**Requirement**
From the entries below, return exactly the lines beginning at the one that contains "ATOM 78 O O" and ending at the one that contains "ATOM 125 N N", both of them included, and only those lines.

**Data items**

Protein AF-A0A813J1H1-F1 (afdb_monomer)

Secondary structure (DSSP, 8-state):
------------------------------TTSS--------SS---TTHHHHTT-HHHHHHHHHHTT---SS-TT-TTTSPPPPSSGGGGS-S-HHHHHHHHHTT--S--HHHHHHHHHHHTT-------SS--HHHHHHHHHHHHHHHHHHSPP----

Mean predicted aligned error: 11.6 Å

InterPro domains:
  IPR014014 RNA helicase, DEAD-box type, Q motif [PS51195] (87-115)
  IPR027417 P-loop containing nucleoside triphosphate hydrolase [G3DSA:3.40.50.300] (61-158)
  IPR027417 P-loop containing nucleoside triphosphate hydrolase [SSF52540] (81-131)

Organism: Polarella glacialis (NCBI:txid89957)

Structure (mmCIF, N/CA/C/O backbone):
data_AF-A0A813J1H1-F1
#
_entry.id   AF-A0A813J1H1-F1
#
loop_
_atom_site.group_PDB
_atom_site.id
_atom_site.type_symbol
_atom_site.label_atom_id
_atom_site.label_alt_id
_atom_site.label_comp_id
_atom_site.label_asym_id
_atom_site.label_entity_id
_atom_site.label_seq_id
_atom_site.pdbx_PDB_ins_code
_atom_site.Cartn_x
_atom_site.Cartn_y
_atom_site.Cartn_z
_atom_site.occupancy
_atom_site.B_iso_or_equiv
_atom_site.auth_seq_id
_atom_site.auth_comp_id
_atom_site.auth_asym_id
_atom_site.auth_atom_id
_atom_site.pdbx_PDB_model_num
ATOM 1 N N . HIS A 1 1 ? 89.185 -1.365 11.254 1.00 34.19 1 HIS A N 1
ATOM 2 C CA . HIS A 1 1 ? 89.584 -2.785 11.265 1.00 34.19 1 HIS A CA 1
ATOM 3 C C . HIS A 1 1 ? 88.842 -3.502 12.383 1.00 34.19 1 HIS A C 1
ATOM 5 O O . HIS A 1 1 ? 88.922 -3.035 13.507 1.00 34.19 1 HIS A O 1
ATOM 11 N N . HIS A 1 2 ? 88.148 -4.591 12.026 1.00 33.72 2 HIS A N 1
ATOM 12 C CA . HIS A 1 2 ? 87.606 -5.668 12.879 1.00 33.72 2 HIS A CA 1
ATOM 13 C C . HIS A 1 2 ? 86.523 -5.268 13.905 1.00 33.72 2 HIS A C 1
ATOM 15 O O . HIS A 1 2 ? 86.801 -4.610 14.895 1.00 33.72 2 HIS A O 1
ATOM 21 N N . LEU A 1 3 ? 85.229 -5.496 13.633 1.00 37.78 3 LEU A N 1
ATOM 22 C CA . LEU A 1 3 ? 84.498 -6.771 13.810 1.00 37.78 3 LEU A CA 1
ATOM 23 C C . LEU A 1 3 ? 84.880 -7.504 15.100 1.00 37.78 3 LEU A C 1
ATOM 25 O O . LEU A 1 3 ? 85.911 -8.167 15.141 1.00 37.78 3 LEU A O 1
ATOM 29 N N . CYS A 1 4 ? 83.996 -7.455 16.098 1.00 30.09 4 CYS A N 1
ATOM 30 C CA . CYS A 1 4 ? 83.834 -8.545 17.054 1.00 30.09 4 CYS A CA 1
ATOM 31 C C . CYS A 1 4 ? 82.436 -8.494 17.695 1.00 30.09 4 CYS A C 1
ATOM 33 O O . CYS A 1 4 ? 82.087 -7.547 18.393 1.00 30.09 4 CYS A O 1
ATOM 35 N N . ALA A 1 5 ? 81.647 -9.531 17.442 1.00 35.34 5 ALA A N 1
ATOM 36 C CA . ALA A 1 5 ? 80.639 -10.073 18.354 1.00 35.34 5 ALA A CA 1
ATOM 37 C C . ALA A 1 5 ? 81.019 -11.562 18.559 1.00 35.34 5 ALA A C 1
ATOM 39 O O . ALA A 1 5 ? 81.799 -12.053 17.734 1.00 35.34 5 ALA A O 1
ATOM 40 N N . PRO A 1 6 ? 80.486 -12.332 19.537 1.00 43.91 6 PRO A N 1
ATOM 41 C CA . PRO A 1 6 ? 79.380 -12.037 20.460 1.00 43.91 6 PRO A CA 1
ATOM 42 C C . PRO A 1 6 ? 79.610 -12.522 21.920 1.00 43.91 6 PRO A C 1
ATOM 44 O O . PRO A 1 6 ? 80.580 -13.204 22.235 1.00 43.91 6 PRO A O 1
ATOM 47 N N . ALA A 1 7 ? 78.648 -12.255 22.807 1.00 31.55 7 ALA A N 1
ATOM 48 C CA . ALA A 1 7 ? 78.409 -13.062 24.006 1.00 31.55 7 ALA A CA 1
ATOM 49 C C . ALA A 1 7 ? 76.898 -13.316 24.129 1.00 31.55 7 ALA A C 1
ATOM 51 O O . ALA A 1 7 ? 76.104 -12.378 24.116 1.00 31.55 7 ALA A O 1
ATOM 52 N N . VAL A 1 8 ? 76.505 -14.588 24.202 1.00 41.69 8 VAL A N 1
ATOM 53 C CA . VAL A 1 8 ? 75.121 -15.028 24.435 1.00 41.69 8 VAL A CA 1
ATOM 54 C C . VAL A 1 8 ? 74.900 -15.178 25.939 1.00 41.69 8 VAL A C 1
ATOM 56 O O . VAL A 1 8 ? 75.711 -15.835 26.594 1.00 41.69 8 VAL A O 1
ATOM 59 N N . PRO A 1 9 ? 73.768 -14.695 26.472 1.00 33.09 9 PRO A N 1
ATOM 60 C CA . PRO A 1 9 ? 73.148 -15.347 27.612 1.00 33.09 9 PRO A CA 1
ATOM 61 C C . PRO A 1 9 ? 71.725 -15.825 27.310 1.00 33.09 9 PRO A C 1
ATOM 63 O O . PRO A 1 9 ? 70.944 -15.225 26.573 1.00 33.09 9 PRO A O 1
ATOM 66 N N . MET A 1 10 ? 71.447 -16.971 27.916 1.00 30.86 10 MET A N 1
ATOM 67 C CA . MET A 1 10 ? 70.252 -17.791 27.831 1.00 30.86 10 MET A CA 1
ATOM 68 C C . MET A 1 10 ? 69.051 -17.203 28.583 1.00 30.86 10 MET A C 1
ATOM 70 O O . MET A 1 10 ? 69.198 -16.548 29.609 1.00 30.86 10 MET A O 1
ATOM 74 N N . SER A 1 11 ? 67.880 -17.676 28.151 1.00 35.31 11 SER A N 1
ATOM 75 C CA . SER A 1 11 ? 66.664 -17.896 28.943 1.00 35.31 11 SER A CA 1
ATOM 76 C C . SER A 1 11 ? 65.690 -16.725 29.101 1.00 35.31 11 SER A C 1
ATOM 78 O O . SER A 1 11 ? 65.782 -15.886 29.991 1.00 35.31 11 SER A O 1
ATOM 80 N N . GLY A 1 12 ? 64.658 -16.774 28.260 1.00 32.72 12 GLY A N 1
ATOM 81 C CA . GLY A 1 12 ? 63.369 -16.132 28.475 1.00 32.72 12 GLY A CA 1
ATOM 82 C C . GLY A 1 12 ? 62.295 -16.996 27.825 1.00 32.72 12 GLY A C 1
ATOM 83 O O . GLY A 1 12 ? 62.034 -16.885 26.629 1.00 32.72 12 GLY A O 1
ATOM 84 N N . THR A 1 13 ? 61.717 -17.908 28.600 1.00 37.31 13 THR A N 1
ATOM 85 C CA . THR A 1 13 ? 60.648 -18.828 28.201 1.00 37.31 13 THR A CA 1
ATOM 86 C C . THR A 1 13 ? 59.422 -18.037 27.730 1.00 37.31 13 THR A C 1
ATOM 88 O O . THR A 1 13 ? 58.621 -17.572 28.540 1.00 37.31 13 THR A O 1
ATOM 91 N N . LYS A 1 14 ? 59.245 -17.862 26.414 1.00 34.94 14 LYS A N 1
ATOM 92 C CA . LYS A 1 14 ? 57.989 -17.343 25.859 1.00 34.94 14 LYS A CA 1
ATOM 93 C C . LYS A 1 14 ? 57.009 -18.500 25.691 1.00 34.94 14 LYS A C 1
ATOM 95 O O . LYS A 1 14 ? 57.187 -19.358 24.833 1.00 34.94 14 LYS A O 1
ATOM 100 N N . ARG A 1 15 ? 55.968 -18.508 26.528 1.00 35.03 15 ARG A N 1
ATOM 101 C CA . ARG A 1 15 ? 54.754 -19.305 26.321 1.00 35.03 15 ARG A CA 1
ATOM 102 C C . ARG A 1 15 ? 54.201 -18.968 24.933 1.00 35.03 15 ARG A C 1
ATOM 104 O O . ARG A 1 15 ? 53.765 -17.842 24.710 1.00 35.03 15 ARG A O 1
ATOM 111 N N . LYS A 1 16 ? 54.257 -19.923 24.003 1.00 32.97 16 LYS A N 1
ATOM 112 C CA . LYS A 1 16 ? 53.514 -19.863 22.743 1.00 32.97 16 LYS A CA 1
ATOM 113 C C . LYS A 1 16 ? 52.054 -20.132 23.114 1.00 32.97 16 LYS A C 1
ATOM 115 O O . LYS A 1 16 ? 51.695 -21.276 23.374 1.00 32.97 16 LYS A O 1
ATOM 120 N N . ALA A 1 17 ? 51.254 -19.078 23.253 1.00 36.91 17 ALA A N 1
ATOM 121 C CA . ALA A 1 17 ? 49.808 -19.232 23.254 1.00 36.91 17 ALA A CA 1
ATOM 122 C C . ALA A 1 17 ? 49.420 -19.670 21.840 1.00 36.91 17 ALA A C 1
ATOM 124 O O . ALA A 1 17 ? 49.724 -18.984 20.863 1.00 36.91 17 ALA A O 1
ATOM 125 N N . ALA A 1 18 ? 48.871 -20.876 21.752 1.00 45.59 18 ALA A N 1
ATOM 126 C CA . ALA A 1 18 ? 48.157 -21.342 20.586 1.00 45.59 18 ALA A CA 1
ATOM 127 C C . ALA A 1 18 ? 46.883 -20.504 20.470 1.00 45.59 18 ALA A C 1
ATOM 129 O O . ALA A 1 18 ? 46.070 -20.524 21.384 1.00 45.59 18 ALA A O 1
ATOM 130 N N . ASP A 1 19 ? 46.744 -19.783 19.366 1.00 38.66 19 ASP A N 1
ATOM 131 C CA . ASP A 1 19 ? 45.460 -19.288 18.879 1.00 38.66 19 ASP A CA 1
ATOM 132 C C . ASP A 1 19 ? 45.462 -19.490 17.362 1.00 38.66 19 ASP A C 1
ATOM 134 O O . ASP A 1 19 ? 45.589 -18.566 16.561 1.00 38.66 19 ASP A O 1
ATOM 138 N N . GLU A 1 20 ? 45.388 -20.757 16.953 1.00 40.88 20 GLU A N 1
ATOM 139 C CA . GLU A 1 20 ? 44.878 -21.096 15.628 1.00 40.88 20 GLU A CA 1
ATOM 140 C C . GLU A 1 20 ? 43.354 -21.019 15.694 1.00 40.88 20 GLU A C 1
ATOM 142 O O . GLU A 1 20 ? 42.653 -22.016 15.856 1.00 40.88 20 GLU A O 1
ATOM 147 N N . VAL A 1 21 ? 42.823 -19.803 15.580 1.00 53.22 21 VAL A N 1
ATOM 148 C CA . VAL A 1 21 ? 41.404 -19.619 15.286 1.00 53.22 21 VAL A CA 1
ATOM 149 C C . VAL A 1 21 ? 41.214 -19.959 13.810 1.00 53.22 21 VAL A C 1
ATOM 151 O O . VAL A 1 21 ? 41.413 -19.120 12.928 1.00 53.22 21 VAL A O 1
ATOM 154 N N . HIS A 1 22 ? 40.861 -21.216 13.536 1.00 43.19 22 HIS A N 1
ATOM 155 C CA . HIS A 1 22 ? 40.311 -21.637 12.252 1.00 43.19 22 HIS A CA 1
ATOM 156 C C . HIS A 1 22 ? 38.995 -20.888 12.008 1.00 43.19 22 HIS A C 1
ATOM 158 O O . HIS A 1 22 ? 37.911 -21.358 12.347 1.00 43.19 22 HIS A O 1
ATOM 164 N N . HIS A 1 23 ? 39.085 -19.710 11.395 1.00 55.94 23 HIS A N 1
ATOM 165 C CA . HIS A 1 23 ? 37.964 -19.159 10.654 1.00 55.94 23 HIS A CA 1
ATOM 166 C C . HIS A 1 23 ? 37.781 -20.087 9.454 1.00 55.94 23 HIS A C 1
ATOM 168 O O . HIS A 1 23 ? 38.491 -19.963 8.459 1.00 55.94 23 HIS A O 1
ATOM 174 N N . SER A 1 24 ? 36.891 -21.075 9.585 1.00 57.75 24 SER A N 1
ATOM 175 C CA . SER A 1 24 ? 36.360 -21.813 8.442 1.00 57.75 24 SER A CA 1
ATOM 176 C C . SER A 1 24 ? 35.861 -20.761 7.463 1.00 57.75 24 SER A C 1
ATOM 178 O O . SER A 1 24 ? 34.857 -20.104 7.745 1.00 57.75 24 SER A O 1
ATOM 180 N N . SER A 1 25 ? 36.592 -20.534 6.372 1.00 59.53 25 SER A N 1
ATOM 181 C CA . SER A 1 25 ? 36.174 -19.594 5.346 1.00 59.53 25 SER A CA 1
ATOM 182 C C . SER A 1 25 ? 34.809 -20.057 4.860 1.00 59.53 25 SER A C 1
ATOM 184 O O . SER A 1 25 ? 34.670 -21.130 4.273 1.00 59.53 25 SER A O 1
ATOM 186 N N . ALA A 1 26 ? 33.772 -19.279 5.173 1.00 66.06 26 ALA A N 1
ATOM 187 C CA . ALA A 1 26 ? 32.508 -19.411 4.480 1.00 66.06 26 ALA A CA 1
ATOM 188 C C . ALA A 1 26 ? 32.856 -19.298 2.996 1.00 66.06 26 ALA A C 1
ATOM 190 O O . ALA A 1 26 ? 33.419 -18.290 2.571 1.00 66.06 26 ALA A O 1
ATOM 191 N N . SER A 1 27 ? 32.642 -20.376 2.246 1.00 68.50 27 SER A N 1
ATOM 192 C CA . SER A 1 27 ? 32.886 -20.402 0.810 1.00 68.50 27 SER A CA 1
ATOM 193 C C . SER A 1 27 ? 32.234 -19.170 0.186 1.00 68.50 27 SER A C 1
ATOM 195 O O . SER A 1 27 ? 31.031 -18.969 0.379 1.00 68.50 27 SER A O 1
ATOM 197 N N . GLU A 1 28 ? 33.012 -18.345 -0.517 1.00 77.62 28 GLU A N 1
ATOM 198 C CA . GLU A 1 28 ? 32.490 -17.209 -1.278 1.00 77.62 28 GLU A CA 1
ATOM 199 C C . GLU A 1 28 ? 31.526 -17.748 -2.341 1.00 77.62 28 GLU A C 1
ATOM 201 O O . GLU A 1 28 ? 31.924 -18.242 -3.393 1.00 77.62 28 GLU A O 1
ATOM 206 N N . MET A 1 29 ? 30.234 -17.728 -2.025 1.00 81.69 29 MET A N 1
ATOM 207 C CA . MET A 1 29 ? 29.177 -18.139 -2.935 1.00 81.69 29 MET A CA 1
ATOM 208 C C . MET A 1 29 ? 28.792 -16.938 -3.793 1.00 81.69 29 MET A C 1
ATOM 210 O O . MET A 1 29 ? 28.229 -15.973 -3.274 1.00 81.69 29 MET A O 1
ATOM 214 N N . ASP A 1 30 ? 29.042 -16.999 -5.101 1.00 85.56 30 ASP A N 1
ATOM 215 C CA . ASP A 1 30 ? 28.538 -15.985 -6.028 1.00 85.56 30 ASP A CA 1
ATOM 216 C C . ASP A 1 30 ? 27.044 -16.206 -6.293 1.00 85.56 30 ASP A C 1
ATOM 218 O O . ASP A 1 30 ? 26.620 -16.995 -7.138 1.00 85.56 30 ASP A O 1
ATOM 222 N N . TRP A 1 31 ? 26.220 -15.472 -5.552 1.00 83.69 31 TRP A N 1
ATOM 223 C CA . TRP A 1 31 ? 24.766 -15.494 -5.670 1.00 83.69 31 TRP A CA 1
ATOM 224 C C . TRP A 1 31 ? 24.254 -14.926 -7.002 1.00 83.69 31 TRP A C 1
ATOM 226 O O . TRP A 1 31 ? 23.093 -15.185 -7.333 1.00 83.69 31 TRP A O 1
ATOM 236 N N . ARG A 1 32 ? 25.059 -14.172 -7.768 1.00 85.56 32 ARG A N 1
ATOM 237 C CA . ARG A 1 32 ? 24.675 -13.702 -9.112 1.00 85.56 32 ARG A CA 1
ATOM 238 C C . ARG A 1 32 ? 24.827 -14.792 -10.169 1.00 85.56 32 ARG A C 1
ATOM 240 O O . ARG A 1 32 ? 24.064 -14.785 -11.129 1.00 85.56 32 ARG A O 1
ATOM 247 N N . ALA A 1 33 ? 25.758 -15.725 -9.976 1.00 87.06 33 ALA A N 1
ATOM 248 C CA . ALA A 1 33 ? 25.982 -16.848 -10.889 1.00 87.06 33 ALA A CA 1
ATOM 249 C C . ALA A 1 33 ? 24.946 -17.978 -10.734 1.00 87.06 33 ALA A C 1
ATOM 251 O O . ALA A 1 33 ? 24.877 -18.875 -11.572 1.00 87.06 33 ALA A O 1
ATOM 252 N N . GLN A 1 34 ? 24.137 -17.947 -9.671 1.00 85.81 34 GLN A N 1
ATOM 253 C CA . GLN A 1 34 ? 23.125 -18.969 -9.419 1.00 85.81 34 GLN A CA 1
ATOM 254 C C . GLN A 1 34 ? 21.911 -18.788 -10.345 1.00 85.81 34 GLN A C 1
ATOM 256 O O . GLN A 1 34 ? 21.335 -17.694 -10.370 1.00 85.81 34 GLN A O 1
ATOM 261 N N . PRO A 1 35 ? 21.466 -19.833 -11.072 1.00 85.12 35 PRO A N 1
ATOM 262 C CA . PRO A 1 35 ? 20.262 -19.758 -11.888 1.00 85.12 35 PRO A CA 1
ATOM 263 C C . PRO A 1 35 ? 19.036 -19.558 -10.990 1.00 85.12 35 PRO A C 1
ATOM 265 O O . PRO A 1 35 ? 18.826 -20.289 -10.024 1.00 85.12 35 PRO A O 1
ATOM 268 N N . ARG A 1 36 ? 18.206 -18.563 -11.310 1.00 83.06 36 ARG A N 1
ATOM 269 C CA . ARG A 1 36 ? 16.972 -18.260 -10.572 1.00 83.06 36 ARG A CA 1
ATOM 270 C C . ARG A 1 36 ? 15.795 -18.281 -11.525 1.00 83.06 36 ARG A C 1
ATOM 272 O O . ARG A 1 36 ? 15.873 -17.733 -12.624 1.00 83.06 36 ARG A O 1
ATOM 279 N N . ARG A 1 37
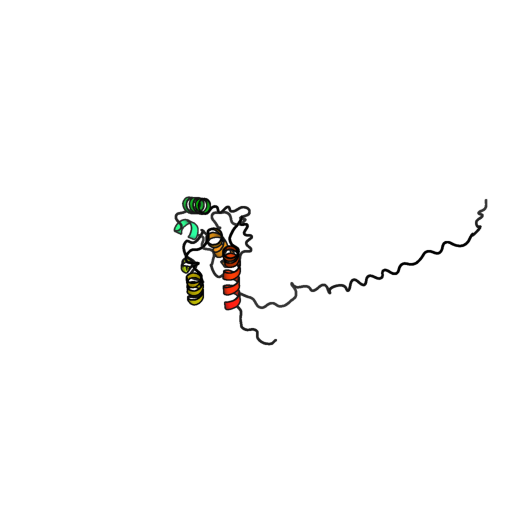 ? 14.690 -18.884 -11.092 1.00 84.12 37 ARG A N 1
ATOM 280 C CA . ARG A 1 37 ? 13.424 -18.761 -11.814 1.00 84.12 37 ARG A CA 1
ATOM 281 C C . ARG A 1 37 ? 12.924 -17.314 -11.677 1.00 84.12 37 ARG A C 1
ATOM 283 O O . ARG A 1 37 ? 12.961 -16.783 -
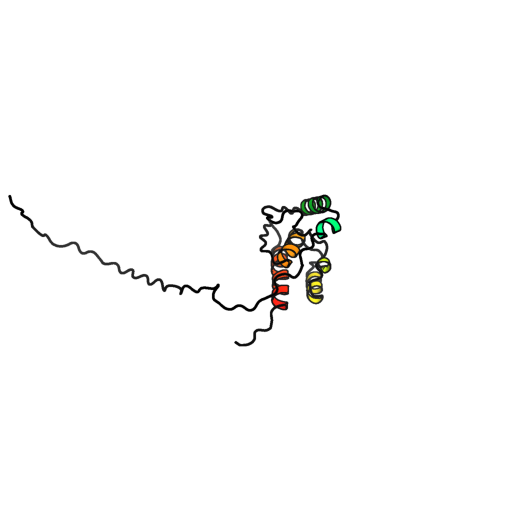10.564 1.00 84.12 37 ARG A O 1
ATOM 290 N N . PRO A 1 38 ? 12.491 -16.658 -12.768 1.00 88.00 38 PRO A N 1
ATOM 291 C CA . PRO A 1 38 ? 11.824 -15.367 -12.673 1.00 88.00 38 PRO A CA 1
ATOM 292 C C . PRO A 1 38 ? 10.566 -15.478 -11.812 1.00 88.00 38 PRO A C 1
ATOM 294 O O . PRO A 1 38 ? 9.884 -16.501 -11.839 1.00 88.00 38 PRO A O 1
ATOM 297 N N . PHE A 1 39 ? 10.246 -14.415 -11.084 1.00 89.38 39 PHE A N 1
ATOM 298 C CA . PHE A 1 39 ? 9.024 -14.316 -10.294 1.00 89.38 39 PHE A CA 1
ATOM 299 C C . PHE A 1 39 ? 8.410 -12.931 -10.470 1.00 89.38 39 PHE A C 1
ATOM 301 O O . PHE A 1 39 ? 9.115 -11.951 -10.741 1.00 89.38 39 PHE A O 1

**Finished task**
ATOM 78 O O . SER A 1 11 ? 65.782 -15.886 29.991 1.00 35.31 11 SER A O 1
ATOM 80 N N . GLY A 1 12 ? 64.658 -16.774 28.260 1.00 32.72 12 GLY A N 1
ATOM 81 C CA . GLY A 1 12 ? 63.369 -16.132 28.475 1.00 32.72 12 GLY A CA 1
ATOM 82 C C . GLY A 1 12 ? 62.295 -16.996 27.825 1.00 32.72 12 GLY A C 1
ATOM 83 O O . GLY A 1 12 ? 62.034 -16.885 26.629 1.00 32.72 12 GLY A O 1
ATOM 84 N N . THR A 1 13 ? 61.717 -17.908 28.600 1.00 37.31 13 THR A N 1
ATOM 85 C CA . THR A 1 13 ? 60.648 -18.828 28.201 1.00 37.31 13 THR A CA 1
ATOM 86 C C . THR A 1 13 ? 59.422 -18.037 27.730 1.00 37.31 13 THR A C 1
ATOM 88 O O . THR A 1 13 ? 58.621 -17.572 28.540 1.00 37.31 13 THR A O 1
ATOM 91 N N . LYS A 1 14 ? 59.245 -17.862 26.414 1.00 34.94 14 LYS A N 1
ATOM 92 C CA . LYS A 1 14 ? 57.989 -17.343 25.859 1.00 34.94 14 LYS A CA 1
ATOM 93 C C . LYS A 1 14 ? 57.009 -18.500 25.691 1.00 34.94 14 LYS A C 1
ATOM 95 O O . LYS A 1 14 ? 57.187 -19.358 24.833 1.00 34.94 14 LYS A O 1
ATOM 100 N N . ARG A 1 15 ? 55.968 -18.508 26.528 1.00 35.03 15 ARG A N 1
ATOM 101 C CA . ARG A 1 15 ? 54.754 -19.305 26.321 1.00 35.03 15 ARG A CA 1
ATOM 102 C C . ARG A 1 15 ? 54.201 -18.968 24.933 1.00 35.03 15 ARG A C 1
ATOM 104 O O . ARG A 1 15 ? 53.765 -17.842 24.710 1.00 35.03 15 ARG A O 1
ATOM 111 N N . LYS A 1 16 ? 54.257 -19.923 24.003 1.00 32.97 16 LYS A N 1
ATOM 112 C CA . LYS A 1 16 ? 53.514 -19.863 22.743 1.00 32.97 16 LYS A CA 1
ATOM 113 C C . LYS A 1 16 ? 52.054 -20.132 23.114 1.00 32.97 16 LYS A C 1
ATOM 115 O O . LYS A 1 16 ? 51.695 -21.276 23.374 1.00 32.97 16 LYS A O 1
ATOM 120 N N . ALA A 1 17 ? 51.254 -19.078 23.253 1.00 36.91 17 ALA A N 1
ATOM 121 C CA . ALA A 1 17 ? 49.808 -19.232 23.254 1.00 36.91 17 ALA A CA 1
ATOM 122 C C . ALA A 1 17 ? 49.420 -19.670 21.840 1.00 36.91 17 ALA A C 1
ATOM 124 O O . ALA A 1 17 ? 49.724 -18.984 20.863 1.00 36.91 17 ALA A O 1
ATOM 125 N N . ALA A 1 18 ? 48.871 -20.876 21.752 1.00 45.59 18 ALA A N 1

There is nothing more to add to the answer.